Here is how I'm doing this, naively with double loops.
M = 10
K = 11
N = 100
pts = 20 * np.random.rand(N, 2)
in_bin = np.zeros((M, K, N), dtype=bool)
for m in range(M):
for k in range(K):
inbin_h = (pts[:, 0] >= m) & (pts[:, 0] < (m + 1))
inbin_w = (pts[:, 1] >= k) & (pts[:, 1] < (k + 1))
in_bin[m, k, np.where(inbin_h & inbin_w)[0]] = True
The where
isn't actually needed (not that this changes speed much):
In [120]: in_bin1 = np.zeros((M, K, N), dtype=bool)
...: for m in range(M):
...: for k in range(K):
...: inbin_h = (pts[:, 0] >= m) & (pts[:, 0] < (m + 1))
...: inbin_w = (pts[:, 1] >= k) & (pts[:, 1] < (k + 1))
...: in_bin1[m, k, inbin_h & inbin_w] = True
But we can do the allocation for all m
and k
at once:
In [125]: x0=(pts[:,0]>=np.arange(M)[:,None]) & (pts[:,0]<np.arange(1,M+1)[:,None]);
In [126]: x1=(pts[:,1]>=np.arange(K)[:,None]) & (pts[:,1]<np.arange(1,K+1)[:,None]);
In [127]: x0.shape
Out[127]: (10, 100)
In [128]: x1.shape
Out[128]: (11, 100)
combine these with broadcasting:
In [129]: xx = x0[:,None,:] & x1[None,:,:]
In [130]: xx.shape
Out[130]: (10, 11, 100)
In [131]: np.allclose(in_bin1, xx) # and check
Out[131]: True
You can do this using histogram2d
as follows:
hist = np.dstack(np.histogram2d([pts[i,0]],[pts[i,1]],bins=[np.arange(M+1),np.arange(K+1)])[0] for i in range(len(pts)))
which only involves a single for loop over the number of points. If N is much smaller than M*K this should be faster.

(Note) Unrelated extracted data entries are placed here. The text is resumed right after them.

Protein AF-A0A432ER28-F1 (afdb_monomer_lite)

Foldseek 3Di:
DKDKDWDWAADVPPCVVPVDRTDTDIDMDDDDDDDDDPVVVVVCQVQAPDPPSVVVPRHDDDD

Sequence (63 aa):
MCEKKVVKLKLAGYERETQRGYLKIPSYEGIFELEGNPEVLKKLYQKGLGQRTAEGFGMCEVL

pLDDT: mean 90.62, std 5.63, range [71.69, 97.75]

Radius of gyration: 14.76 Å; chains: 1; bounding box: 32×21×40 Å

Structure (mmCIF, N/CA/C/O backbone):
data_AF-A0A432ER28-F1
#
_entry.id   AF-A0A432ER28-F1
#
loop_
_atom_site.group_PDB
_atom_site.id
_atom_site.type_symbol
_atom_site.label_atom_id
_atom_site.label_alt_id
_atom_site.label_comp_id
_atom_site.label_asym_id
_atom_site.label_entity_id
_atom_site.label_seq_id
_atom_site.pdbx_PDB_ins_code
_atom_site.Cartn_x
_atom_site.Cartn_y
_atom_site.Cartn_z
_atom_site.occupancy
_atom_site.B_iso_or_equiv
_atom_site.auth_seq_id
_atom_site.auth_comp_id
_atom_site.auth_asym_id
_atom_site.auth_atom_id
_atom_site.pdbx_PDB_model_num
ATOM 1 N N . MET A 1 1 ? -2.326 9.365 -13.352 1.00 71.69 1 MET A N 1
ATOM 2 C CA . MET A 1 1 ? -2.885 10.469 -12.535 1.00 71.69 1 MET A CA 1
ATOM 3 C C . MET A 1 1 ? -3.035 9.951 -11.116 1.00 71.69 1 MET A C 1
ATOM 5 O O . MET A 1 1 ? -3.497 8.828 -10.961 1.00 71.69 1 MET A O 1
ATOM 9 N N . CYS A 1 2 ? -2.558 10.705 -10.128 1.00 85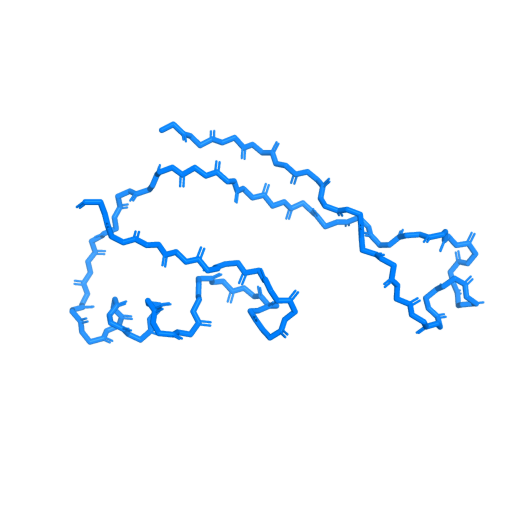.38 2 CYS A N 1
ATOM 10 C CA . CYS A 1 2 ? -2.537 10.316 -8.718 1.00 85.38 2 CYS A CA 1
ATOM 11 C C . CYS A 1 2 ? -3.341 11.338 -7.915 1.00 85.38 2 CYS A C 1
ATOM 13 O O . CYS A 1 2 ? -3.152 12.543 -8.091 1.00 85.38 2 CYS A O 1
ATOM 15 N N . GLU A 1 3 ? -4.233 10.860 -7.053 1.00 92.88 3 GLU A N 1
ATOM 16 C CA . GLU A 1 3 ? -5.058 11.697 -6.194 1.00 92.88 3 GLU A CA 1
ATOM 17 C C . GLU A 1 3 ? -4.852 11.368 -4.718 1.00 92.88 3 GLU A C 1
ATOM 19 O O . GLU A 1 3 ? -4.598 10.229 -4.317 1.00 92.88 3 GLU A O 1
ATOM 24 N N . LYS A 1 4 ? -4.958 12.400 -3.881 1.00 93.06 4 LYS A N 1
ATOM 25 C CA . LYS A 1 4 ? -4.901 12.237 -2.433 1.00 93.06 4 LYS A CA 1
ATOM 26 C C . LYS A 1 4 ? -6.254 11.751 -1.928 1.00 93.06 4 LYS A C 1
ATOM 28 O O . LYS A 1 4 ? -7.270 12.409 -2.135 1.00 93.06 4 LYS A O 1
ATOM 33 N N . LYS A 1 5 ? -6.248 10.672 -1.152 1.00 93.12 5 LYS A N 1
ATOM 34 C CA . LYS A 1 5 ? -7.441 10.072 -0.551 1.00 93.12 5 LYS A CA 1
ATOM 35 C C . LYS A 1 5 ? -7.270 9.951 0.956 1.00 93.12 5 LYS A C 1
ATOM 37 O O . LYS A 1 5 ? -6.191 9.643 1.450 1.00 93.12 5 LYS A O 1
ATOM 42 N N . VAL A 1 6 ? -8.331 10.215 1.716 1.00 93.00 6 VAL A N 1
ATOM 43 C CA . VAL A 1 6 ? -8.325 10.019 3.174 1.00 93.00 6 VAL A CA 1
ATOM 44 C C . VAL A 1 6 ? -9.196 8.820 3.504 1.00 93.00 6 VAL A C 1
ATOM 46 O O . VAL A 1 6 ? -10.420 8.888 3.400 1.00 93.00 6 VAL A O 1
ATOM 49 N N . VAL A 1 7 ? -8.563 7.730 3.929 1.00 92.31 7 VAL A N 1
ATOM 50 C CA . VAL A 1 7 ? -9.255 6.496 4.309 1.00 92.31 7 VAL A CA 1
ATOM 51 C C . VAL A 1 7 ? -9.656 6.576 5.780 1.00 92.31 7 VAL A C 1
ATOM 53 O O . VAL A 1 7 ? -8.861 6.965 6.637 1.00 92.31 7 VAL A O 1
ATOM 56 N N . LYS A 1 8 ? -10.914 6.238 6.080 1.00 91.44 8 LYS A N 1
ATOM 57 C CA . LYS A 1 8 ? -11.442 6.158 7.448 1.00 91.44 8 LYS A CA 1
ATOM 58 C C . LYS A 1 8 ? -11.464 4.695 7.875 1.00 91.44 8 LYS A C 1
ATOM 60 O O . LYS A 1 8 ? -12.314 3.942 7.413 1.00 91.44 8 LYS A O 1
ATOM 65 N N . LEU A 1 9 ? -10.549 4.309 8.755 1.00 88.19 9 LEU A N 1
ATOM 66 C CA . LEU A 1 9 ? -10.455 2.947 9.267 1.00 88.19 9 LEU A CA 1
ATOM 67 C C . LEU A 1 9 ? -11.150 2.847 10.627 1.00 88.19 9 LEU A C 1
ATOM 69 O O . LEU A 1 9 ? -10.859 3.629 11.536 1.00 88.19 9 LEU A O 1
ATOM 73 N N . LYS A 1 10 ? -12.060 1.880 10.768 1.00 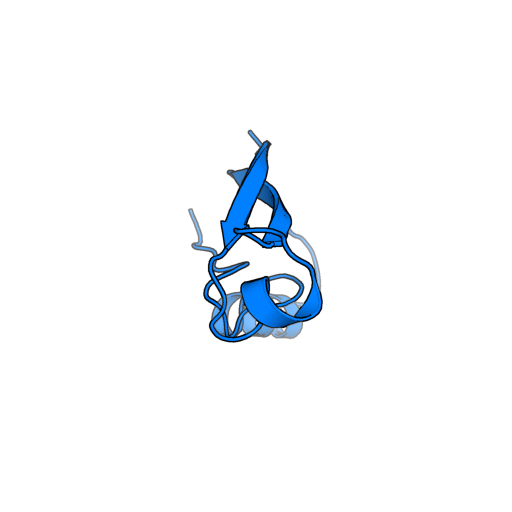85.69 10 LYS A N 1
ATOM 74 C CA . LYS A 1 10 ? -12.631 1.503 12.064 1.00 85.69 10 LYS A CA 1
ATOM 75 C C . LYS A 1 10 ? -11.769 0.413 12.682 1.00 85.69 10 LYS A C 1
ATOM 77 O O . LYS A 1 10 ? -11.605 -0.648 12.089 1.00 85.69 10 LYS A O 1
ATOM 82 N N . LEU A 1 11 ? -11.244 0.676 13.870 1.00 84.88 11 LEU A N 1
ATOM 83 C CA . LEU A 1 11 ? -10.439 -0.272 14.631 1.00 84.88 11 LEU A CA 1
ATOM 84 C C . LEU A 1 11 ? -11.138 -0.546 15.959 1.00 84.88 11 LEU A C 1
ATOM 86 O O . LEU A 1 11 ? -11.487 0.390 16.684 1.00 84.88 11 LEU A O 1
ATOM 90 N N . ALA A 1 12 ? -11.330 -1.824 16.283 1.00 78.81 12 ALA A N 1
ATOM 91 C CA . ALA A 1 12 ? -11.831 -2.218 17.592 1.00 78.81 12 ALA A CA 1
ATOM 92 C C . ALA A 1 12 ? -10.842 -1.738 18.669 1.00 78.81 12 ALA A C 1
ATOM 94 O O . ALA A 1 12 ? -9.653 -2.026 18.591 1.00 78.81 12 ALA A O 1
ATOM 95 N N . GLY A 1 13 ? -11.323 -0.962 19.643 1.00 78.19 13 GLY A N 1
ATOM 96 C CA . GLY A 1 13 ? -10.494 -0.378 20.708 1.00 78.19 13 GLY A CA 1
ATOM 97 C C . GLY A 1 13 ? -10.066 1.074 20.470 1.00 78.19 13 GLY A C 1
ATOM 98 O O . GLY A 1 13 ? -10.004 1.834 21.431 1.00 78.19 13 GLY A O 1
ATOM 99 N N . TYR A 1 14 ? -9.919 1.519 19.216 1.00 83.19 14 TYR A N 1
ATOM 100 C CA . TYR A 1 14 ? -9.535 2.908 18.916 1.00 83.19 14 TYR A CA 1
ATOM 101 C C . TYR A 1 14 ? -10.571 3.925 19.409 1.00 83.19 14 TYR A C 1
ATOM 103 O O . TYR A 1 14 ? -10.219 4.977 19.945 1.00 83.19 14 TYR A O 1
ATOM 111 N N . GLU A 1 15 ? -11.859 3.590 19.282 1.00 80.94 15 GLU A N 1
ATOM 112 C CA . GLU A 1 15 ? -12.942 4.446 19.776 1.00 80.94 15 GLU A CA 1
ATOM 113 C C . GLU A 1 15 ? -12.910 4.593 21.303 1.00 80.94 15 GLU A C 1
ATOM 115 O O . GLU A 1 15 ? -13.189 5.675 21.818 1.00 80.94 15 GLU A O 1
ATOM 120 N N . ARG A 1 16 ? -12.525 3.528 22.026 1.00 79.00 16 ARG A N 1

Here is another method without any for loops using searchsorted
which is what histogram2d
uses:
def bin_points(pts, m, k):
binsx = np.arange(m+1)
binsy = np.arange(k+1)
index_x = np.searchsorted(binsx,pts[:,0]) - 1
index_y = np.searchsorted(binsy,pts[:,1]) - 1
# mask out values which fall outside the bins
mask = (index_x >= 0) & (index_x < m) & (index_y >= 0) & (index_y < k)
index_x = index_x[mask]
index_y = index_y[mask]
n = np.arange(pts.shape[0])[mask]
in_bin = np.zeros((M, K, pts.shape[0]), dtype=bool)
in_bin[index_x,index_y,n] = 1
Here are some benchmarks:
M = 10, K = 11, N = 100
In [2]: %timeit bin_points(pts,M,K)
10000 loops, best of 3: 34.1 µs per loop
In [3]: %timeit bin_points_double_for_loop(pts,M,K)
1000 loops, best of 3: 1.71 ms per loop
In [4]: %timeit bin_points_broadcast(pts,M,K)
10000 loops, best of 3: 39.6 µs per loop
M = 100, K = 110, N = 1000
In [2]: %timeit bin_points(pts,M,K)
1000 loops, best of 3: 721 µs per loop
In [3]: %timeit bin_points_double_for_loop(pts,M,K)
1 loop, best of 3: 249 ms per loop
In [4]: %timeit bin_points_broadcast(pts,M,K)
100 loops, best of 3: 3.04 ms per loop
We are checking if those floating pt numbers in pts
are in each integer bin at each iteration. So, the trick we could use would be to convert those floating pt numbers to their floored-down numbers. Additionally, we need to mask out the valid ones that satisfy the range(M)
and range(N)
. That's all there is!
Here's the implementation -
def binpts(pts, M, K):
N = len(pts)
in_bin_out = np.zeros((M, K, N), dtype=bool)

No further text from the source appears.